What to do: Every line below from the one containing "ATOM 125 N N" through the one containing "ATOM 137 C CA" must be transcribed exactly. Omit all lines outside that stretch.

-------- Dataset extract --------

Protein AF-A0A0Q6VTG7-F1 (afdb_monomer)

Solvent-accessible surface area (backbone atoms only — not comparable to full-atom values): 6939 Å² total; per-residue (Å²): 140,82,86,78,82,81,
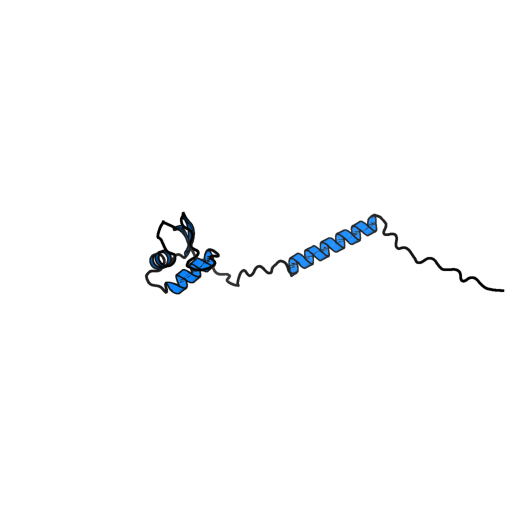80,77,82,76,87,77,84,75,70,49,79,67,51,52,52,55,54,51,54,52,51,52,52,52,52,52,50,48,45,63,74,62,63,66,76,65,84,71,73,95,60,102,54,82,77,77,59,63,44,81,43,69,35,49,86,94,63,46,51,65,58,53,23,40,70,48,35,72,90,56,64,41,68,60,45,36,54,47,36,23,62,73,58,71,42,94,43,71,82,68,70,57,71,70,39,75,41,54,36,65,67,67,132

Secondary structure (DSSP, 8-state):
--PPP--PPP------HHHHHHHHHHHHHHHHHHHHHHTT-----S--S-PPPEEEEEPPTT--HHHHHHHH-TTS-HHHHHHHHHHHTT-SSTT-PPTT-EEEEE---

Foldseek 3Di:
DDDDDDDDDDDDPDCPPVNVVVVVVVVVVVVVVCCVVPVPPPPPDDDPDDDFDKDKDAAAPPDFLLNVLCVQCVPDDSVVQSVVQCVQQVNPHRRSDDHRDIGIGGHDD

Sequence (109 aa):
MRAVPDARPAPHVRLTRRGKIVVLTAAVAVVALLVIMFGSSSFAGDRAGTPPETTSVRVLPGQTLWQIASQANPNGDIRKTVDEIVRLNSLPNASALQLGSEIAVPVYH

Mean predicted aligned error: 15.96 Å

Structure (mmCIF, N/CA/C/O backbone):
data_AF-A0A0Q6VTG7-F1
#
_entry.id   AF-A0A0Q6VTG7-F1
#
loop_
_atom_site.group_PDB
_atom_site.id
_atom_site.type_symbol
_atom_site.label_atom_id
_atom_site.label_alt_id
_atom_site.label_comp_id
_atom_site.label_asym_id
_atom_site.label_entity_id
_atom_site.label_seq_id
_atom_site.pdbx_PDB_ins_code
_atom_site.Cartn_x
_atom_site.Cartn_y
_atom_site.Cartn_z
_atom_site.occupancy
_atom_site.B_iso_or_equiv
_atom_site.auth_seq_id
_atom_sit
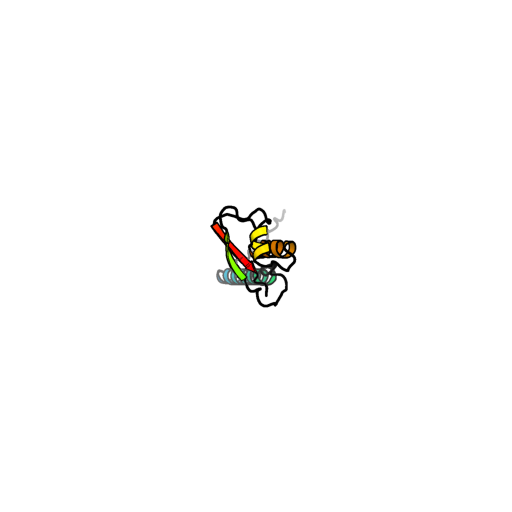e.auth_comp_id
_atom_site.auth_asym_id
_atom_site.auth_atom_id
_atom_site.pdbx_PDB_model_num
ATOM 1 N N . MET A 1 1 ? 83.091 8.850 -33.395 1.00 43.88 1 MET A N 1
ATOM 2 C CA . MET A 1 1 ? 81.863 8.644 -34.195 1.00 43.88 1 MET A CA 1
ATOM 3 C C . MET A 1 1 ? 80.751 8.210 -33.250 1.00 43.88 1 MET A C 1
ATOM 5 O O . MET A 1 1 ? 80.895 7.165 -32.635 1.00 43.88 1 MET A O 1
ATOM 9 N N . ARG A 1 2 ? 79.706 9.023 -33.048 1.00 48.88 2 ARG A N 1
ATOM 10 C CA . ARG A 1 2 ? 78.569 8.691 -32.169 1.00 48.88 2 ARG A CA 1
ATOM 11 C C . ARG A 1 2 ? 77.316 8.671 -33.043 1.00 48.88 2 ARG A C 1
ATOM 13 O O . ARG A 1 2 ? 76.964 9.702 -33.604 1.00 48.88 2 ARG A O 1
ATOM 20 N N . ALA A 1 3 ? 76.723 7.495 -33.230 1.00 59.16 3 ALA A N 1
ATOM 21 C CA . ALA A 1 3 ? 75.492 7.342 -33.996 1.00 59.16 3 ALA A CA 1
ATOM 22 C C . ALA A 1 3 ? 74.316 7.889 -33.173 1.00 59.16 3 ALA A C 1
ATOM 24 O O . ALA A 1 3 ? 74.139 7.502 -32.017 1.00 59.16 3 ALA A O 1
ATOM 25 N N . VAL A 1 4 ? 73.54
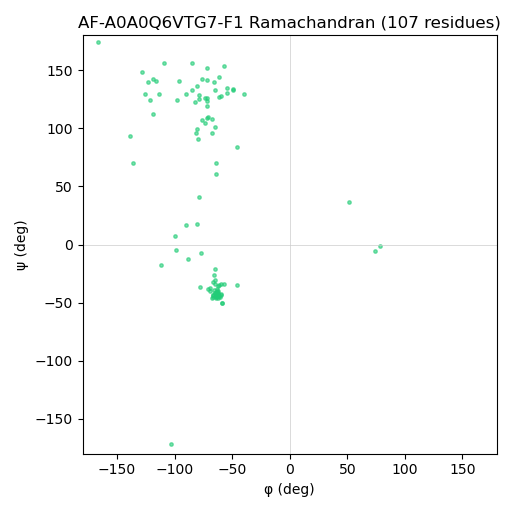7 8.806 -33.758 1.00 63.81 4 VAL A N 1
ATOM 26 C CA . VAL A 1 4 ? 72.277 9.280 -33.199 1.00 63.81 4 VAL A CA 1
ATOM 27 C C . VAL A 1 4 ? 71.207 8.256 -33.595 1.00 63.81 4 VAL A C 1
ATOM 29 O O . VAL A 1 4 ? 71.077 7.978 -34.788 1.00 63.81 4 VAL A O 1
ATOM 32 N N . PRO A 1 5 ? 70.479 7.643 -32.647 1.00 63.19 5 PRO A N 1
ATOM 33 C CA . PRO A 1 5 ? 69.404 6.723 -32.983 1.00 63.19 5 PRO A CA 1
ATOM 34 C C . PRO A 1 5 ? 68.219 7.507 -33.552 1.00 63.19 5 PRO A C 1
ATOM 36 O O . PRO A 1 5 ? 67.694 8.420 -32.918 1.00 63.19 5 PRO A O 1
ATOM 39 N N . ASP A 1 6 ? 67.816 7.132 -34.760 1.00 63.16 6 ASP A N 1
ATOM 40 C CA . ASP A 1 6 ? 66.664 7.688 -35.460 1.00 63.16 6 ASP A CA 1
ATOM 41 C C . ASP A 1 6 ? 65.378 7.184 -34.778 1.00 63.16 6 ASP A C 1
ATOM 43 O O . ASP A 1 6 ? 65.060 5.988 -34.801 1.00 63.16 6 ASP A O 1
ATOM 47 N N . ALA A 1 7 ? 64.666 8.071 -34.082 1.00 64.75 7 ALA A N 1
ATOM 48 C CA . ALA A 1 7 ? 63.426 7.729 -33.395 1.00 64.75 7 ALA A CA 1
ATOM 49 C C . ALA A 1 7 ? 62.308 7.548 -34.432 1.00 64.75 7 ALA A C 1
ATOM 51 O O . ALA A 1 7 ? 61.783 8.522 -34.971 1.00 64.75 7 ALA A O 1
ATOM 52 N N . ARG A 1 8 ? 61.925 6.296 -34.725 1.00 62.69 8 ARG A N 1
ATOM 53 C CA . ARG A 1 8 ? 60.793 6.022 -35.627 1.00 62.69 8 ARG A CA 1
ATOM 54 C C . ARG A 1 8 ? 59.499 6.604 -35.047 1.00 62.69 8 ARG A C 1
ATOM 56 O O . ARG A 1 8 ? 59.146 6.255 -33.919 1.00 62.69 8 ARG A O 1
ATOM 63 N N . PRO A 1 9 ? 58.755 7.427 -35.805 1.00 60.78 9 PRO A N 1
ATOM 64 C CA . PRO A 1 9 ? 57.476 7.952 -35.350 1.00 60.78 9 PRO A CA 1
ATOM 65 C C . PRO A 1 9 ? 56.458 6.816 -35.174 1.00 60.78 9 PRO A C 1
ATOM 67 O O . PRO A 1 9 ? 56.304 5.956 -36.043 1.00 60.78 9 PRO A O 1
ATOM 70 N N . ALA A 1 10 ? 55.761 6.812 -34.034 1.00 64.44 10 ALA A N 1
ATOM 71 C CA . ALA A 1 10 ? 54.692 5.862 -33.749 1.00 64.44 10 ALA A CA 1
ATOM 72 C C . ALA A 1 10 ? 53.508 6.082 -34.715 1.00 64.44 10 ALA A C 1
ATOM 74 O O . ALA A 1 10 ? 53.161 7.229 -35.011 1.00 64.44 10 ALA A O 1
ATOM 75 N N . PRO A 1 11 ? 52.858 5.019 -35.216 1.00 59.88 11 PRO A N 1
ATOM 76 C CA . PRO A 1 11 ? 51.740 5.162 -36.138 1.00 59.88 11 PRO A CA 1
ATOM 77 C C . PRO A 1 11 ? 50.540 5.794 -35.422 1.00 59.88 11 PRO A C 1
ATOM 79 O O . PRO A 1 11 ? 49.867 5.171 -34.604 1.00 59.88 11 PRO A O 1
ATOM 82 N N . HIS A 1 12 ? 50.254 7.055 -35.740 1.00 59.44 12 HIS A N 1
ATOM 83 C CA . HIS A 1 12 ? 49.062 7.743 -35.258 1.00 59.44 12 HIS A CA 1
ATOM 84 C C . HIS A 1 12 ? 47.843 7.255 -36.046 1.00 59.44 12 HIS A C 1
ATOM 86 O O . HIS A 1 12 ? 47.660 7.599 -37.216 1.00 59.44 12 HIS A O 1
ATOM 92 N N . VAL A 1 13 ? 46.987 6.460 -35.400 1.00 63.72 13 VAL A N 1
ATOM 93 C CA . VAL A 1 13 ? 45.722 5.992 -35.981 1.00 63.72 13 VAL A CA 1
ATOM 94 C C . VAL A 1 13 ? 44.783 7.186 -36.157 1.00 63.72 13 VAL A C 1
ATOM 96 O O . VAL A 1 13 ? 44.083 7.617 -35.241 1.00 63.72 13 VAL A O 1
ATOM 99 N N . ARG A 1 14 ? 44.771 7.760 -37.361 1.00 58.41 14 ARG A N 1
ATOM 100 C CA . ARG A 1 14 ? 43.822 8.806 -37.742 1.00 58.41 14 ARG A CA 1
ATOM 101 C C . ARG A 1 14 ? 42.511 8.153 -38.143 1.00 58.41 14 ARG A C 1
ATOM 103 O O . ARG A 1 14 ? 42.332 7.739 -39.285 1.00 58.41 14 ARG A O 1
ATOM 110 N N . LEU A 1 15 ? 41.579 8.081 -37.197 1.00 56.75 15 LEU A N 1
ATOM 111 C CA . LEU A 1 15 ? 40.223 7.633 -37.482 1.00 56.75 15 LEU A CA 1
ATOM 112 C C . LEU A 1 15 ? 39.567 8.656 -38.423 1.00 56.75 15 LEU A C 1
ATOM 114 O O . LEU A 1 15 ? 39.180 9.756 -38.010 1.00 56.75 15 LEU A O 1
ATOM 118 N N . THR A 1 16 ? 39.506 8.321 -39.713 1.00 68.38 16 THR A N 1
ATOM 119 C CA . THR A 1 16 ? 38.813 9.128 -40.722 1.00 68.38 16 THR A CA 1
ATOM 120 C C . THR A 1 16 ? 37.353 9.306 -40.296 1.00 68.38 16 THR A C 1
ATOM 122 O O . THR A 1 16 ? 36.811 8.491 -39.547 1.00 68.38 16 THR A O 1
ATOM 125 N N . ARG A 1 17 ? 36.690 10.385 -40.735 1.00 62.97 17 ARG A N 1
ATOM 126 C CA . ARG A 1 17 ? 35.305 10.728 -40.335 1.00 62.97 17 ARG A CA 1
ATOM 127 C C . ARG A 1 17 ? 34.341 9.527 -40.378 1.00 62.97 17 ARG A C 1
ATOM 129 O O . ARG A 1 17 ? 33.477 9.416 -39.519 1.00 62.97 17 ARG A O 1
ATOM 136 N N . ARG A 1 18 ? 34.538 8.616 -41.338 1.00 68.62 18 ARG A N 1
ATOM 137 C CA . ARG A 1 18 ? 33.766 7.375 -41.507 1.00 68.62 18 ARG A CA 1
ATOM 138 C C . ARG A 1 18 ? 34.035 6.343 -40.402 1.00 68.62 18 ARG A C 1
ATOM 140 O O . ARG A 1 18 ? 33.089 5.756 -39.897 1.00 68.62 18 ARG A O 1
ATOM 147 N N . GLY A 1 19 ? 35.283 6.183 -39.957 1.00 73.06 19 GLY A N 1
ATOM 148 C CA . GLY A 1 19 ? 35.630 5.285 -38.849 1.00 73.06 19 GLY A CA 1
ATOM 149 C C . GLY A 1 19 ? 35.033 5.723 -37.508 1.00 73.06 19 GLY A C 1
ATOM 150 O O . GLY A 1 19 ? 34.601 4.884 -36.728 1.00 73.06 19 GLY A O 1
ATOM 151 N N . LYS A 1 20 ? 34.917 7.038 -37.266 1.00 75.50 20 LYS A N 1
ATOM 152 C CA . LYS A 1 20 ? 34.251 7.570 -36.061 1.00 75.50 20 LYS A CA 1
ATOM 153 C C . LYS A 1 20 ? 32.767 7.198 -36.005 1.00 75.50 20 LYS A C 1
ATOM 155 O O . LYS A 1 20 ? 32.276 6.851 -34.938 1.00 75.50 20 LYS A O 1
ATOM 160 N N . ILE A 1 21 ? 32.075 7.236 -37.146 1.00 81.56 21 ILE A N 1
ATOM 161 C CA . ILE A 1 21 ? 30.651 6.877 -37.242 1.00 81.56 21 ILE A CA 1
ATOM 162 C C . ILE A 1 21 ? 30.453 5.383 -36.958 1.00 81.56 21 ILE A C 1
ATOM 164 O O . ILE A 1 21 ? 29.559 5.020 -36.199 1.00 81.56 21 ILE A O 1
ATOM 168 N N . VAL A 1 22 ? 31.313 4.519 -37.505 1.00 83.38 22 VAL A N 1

--------

Task response:
ATOM 125 N N . ARG A 1 17 ? 36.690 10.385 -40.735 1.00 62.97 17 ARG A N 1
ATOM 126 C CA . ARG A 1 17 ? 35.305 10.728 -40.335 1.00 62.97 17 ARG A CA 1
ATOM 127 C C . ARG A 1 17 ? 34.341 9.527 -40.378 1.00 62.97 17 ARG A C 1
ATOM 129 O O . ARG A 1 17 ? 33.477 9.416 -39.519 1.00 62.97 17 ARG A O 1
ATOM 136 N N . ARG A 1 18 ? 34.538 8.616 -41.338 1.00 68.62 18 ARG A N 1
ATOM 137 C CA . ARG A 1 18 ? 33.766 7.375 -41.507 1.00 68.62 18 ARG A CA 1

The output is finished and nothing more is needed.